Siguieron adelante, mientras recobraban
el aliento y olían el aroma de la madreselva al anochecer. En lo alto de una colina,
William Wallace miró hacia abajo y al mismo tiempo llegó hasta allí un dulce sonido
de música al aire libre. Un coro cantaba himnos en los jardines de una antigua iglesia
blanca que destellaba en el cruce de caminos, muy abajo.
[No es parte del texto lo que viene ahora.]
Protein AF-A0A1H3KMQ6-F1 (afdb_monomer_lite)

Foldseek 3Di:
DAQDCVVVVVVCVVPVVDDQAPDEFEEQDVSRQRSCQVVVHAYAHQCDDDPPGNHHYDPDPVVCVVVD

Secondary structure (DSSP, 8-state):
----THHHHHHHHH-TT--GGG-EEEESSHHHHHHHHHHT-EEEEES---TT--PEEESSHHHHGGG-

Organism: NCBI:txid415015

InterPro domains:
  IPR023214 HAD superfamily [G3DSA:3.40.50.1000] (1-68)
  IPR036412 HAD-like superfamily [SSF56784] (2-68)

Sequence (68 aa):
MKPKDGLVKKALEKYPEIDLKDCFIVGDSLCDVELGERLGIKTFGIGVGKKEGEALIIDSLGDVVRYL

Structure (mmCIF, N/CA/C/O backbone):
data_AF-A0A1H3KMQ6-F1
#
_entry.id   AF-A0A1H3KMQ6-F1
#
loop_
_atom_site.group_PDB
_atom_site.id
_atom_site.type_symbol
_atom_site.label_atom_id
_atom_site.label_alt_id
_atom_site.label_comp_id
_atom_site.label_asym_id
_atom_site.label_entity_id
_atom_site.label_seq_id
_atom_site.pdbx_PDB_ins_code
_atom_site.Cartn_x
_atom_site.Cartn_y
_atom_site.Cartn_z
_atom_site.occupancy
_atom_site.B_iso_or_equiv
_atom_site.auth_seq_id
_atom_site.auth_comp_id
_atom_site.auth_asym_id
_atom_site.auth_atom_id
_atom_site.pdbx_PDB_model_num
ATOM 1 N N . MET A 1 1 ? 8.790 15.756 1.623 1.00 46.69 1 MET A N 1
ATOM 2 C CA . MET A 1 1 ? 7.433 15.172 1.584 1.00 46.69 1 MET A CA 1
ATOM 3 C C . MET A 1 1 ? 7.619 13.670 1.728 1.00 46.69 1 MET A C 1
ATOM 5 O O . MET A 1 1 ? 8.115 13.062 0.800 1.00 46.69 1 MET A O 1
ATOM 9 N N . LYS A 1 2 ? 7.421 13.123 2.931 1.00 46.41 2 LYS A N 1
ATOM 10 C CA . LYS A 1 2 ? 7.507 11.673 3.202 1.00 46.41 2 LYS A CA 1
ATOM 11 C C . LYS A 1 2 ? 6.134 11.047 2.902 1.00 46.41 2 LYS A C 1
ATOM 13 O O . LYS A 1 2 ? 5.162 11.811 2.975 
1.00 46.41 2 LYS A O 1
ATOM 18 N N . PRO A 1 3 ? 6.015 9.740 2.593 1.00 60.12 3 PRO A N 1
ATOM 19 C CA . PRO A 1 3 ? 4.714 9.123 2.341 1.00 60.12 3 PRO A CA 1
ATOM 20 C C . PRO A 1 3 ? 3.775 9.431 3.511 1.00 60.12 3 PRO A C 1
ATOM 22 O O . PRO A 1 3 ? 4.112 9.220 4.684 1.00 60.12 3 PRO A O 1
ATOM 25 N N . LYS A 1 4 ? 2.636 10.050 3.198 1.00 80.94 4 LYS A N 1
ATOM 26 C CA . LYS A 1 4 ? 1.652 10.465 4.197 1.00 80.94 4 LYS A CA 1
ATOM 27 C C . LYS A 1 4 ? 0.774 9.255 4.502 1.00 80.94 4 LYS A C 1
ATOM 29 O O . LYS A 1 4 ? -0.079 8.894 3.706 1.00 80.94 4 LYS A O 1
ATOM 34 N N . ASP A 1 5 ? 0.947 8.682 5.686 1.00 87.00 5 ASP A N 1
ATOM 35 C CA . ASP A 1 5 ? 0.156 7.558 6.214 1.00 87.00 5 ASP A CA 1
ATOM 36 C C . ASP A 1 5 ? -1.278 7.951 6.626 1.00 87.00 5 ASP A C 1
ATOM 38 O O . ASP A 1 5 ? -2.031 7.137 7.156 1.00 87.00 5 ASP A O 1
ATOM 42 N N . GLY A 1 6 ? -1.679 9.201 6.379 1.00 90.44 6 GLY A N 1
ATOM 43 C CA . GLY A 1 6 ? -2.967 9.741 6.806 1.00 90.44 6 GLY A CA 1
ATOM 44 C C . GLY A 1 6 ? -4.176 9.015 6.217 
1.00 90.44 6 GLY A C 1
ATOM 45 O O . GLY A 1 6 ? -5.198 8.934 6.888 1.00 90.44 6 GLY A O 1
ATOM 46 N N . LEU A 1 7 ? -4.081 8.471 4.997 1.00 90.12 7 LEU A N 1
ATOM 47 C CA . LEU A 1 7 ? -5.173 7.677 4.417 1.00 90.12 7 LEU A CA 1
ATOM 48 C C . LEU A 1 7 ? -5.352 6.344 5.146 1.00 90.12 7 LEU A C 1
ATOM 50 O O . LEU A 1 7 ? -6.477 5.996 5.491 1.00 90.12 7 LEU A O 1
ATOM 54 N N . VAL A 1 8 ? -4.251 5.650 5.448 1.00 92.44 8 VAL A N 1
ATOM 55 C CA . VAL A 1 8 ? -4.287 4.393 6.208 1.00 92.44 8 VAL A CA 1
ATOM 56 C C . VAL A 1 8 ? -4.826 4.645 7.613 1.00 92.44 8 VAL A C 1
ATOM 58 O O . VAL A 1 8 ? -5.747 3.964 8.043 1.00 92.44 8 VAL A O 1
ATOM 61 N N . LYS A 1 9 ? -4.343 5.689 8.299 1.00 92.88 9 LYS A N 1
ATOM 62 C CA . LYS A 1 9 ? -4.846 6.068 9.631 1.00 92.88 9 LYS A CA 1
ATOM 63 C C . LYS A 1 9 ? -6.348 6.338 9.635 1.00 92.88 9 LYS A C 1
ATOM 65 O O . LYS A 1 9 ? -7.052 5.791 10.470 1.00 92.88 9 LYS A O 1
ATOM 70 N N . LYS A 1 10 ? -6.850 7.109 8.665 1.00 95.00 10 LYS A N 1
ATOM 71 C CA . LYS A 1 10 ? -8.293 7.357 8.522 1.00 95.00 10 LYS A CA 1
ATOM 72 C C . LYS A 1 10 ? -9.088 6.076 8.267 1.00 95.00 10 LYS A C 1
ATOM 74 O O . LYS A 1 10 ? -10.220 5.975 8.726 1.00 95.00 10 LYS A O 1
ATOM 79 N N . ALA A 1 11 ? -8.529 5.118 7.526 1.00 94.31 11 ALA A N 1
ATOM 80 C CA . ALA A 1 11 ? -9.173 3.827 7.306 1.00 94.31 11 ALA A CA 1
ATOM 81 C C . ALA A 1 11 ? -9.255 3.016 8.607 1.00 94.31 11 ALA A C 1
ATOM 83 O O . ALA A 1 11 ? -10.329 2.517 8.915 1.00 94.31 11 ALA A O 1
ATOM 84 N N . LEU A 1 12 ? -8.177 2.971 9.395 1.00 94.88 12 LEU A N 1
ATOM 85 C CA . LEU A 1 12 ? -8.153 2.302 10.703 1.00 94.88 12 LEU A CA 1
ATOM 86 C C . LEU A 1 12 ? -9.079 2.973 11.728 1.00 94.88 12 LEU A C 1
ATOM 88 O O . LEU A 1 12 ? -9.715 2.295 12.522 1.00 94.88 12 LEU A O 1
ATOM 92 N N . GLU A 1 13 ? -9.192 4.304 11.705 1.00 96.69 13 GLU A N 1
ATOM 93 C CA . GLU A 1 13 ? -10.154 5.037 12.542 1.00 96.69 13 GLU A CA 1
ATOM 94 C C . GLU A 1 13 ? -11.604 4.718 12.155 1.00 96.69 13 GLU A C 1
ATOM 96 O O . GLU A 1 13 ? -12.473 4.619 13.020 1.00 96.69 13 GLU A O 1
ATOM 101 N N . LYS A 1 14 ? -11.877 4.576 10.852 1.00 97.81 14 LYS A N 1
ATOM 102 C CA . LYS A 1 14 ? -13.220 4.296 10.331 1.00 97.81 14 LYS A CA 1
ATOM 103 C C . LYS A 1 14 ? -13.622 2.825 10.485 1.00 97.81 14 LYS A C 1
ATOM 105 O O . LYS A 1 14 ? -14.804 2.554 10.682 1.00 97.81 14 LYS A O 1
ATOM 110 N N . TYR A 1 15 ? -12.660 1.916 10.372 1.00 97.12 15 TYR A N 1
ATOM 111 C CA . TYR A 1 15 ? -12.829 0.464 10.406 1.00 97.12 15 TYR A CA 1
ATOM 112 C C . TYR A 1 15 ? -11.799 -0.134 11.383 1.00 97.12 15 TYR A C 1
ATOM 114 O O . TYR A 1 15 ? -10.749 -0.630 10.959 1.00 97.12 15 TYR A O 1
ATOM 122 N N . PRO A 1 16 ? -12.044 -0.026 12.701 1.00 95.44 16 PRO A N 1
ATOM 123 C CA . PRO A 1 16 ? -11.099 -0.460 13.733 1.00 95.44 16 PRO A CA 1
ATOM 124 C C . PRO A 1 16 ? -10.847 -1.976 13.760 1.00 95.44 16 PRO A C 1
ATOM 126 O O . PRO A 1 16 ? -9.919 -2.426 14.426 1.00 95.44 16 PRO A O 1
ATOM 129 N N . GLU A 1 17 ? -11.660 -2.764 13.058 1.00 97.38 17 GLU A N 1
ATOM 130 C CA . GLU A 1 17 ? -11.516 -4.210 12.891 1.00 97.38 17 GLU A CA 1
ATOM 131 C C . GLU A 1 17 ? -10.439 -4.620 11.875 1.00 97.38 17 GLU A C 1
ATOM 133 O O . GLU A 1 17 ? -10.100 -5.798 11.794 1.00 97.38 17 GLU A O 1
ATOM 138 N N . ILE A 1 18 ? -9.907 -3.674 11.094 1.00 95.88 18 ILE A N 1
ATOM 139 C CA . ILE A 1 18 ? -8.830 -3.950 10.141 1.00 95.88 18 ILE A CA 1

Se quedó mirando a lo lejos
como si lo viera todo con sumo detalle, como si viera a una mujer vestida de blanco
quitar la funda floreada del órgano, colocado en una pequeña pendiente a la sombra,
limpiar el polvo de las teclas y empezar a accionar el fuelle y a tocar… Sonrió
débilmente, como sonreiría a su madre, a Hazel y a las mujeres que había oído cantar
a lo largo de su vida, y entonces una joven se puso en pie para cantar bajo los
árboles las baladas más largas y antiguas.
Virgil le deseó buenas noches, entró
en su casa y la puerta se cerró tras él.
Cuando llegó a la suya, William Wallace
observó con sorpresa que no había llovido. Sin embargo, combado sobre su tejado
había algo que no recordaba haber visto nunca: un arco iris de noche. A la luz de
la luna, que había vuelto a salir, parecía pequeño y hecho de una tela vaporosa,
como un vestido estival de mujer, un velo tenue a través del cual se veían las estrellas.
Subió al porche, entró por la puerta
y, cuando atravesó, agotado, la sala y la cocina, oyó que lo llamaban. Al cabo de
un instante sonrió, como si oír pronunciar su nombre en la casa fuera mejor que
cualquier otra cosa que hubiera podido esperar. La voz salía del dormitorio.
–¿Qué quieres? –preguntó, sin moverse.
Entonces ella abrió la puerta del
dormitorio, que emitió su habitual crujido de protesta, se quedó allí plantada.
No había cambiado un ápice.
–¿Cómo estás? –preguntó él.
–Bastante bien. No demasiado bien
–respondió Hazel con aire misterioso.
–Me he hecho un corte en el pie
–dijo William Wallace, mientras se quitaba el zapato para que ella viera la sangre.
–¿Cómo demonios te lo has hecho?
–exclamó ella retrocediendo un paso.
–Dragando el río. Pero ya no me duele.
–Deberías tener más cuidado –dijo
ella–. La cena está lista. No sabía si volverías a casa o harías lo mismo que anoche.
Ve a ponerte presentable –añadió, y se fue corriendo.
Después de cenar se quedaron sentados
un rato en los escalones de la parte delantera de la casa.
–¿Dónde estabas esta mañana cuando
volví a casa? –preguntó William Wallace cuando se disponían a entrar.
–Estaba escondida –dijo ella–. Todavía
estaba escribiendo la carta. Tú la rompiste.
–¿Me viste cuando la leí?
–Sí. Estaba tan cerca que si hubieras
estirado la mano me habrías tocado.
Él se mordió el labio y le dio un
golpecito y una palmada, y a continuación la puso boca abajo sobre sus rodillas
y le propinó un azote en las nalgas.
–¿Volverás a hacerlo? –preguntó.
–¡Le contaré a mi madre lo que me
hiciste!
–¿Volverás a hacerlo?
–¡No! –gritó ella.
–Pues levántate de mis rodillas.
Era como si él la hubiera perseguido
y la hubiera atrapado de nuevo. Ella sonrió, con la cabeza apoyada en su brazo.
Al fin y al cabo, era una persecución como cualquier otra.
–Volveré a hacerlo si estoy lista
–dijo–. La próxima vez será diferente.
Ya estaba lista para entrar. Se levantó
y miró desde el escalón superior al otro lado del jardín, donde se alzaba el cinamomo,
y más allá, en dirección a los campos oscuros donde parpadeaban las luciérnagas.
Él también se puso en pie y se quedó a su lado, con el entrecejo fruncido, tratando
de mirar donde ella miraba. Al cabo de unos minutos ella lo cogió de la mano y lo
condujo a la casa sonriendo como si le sonriera a él.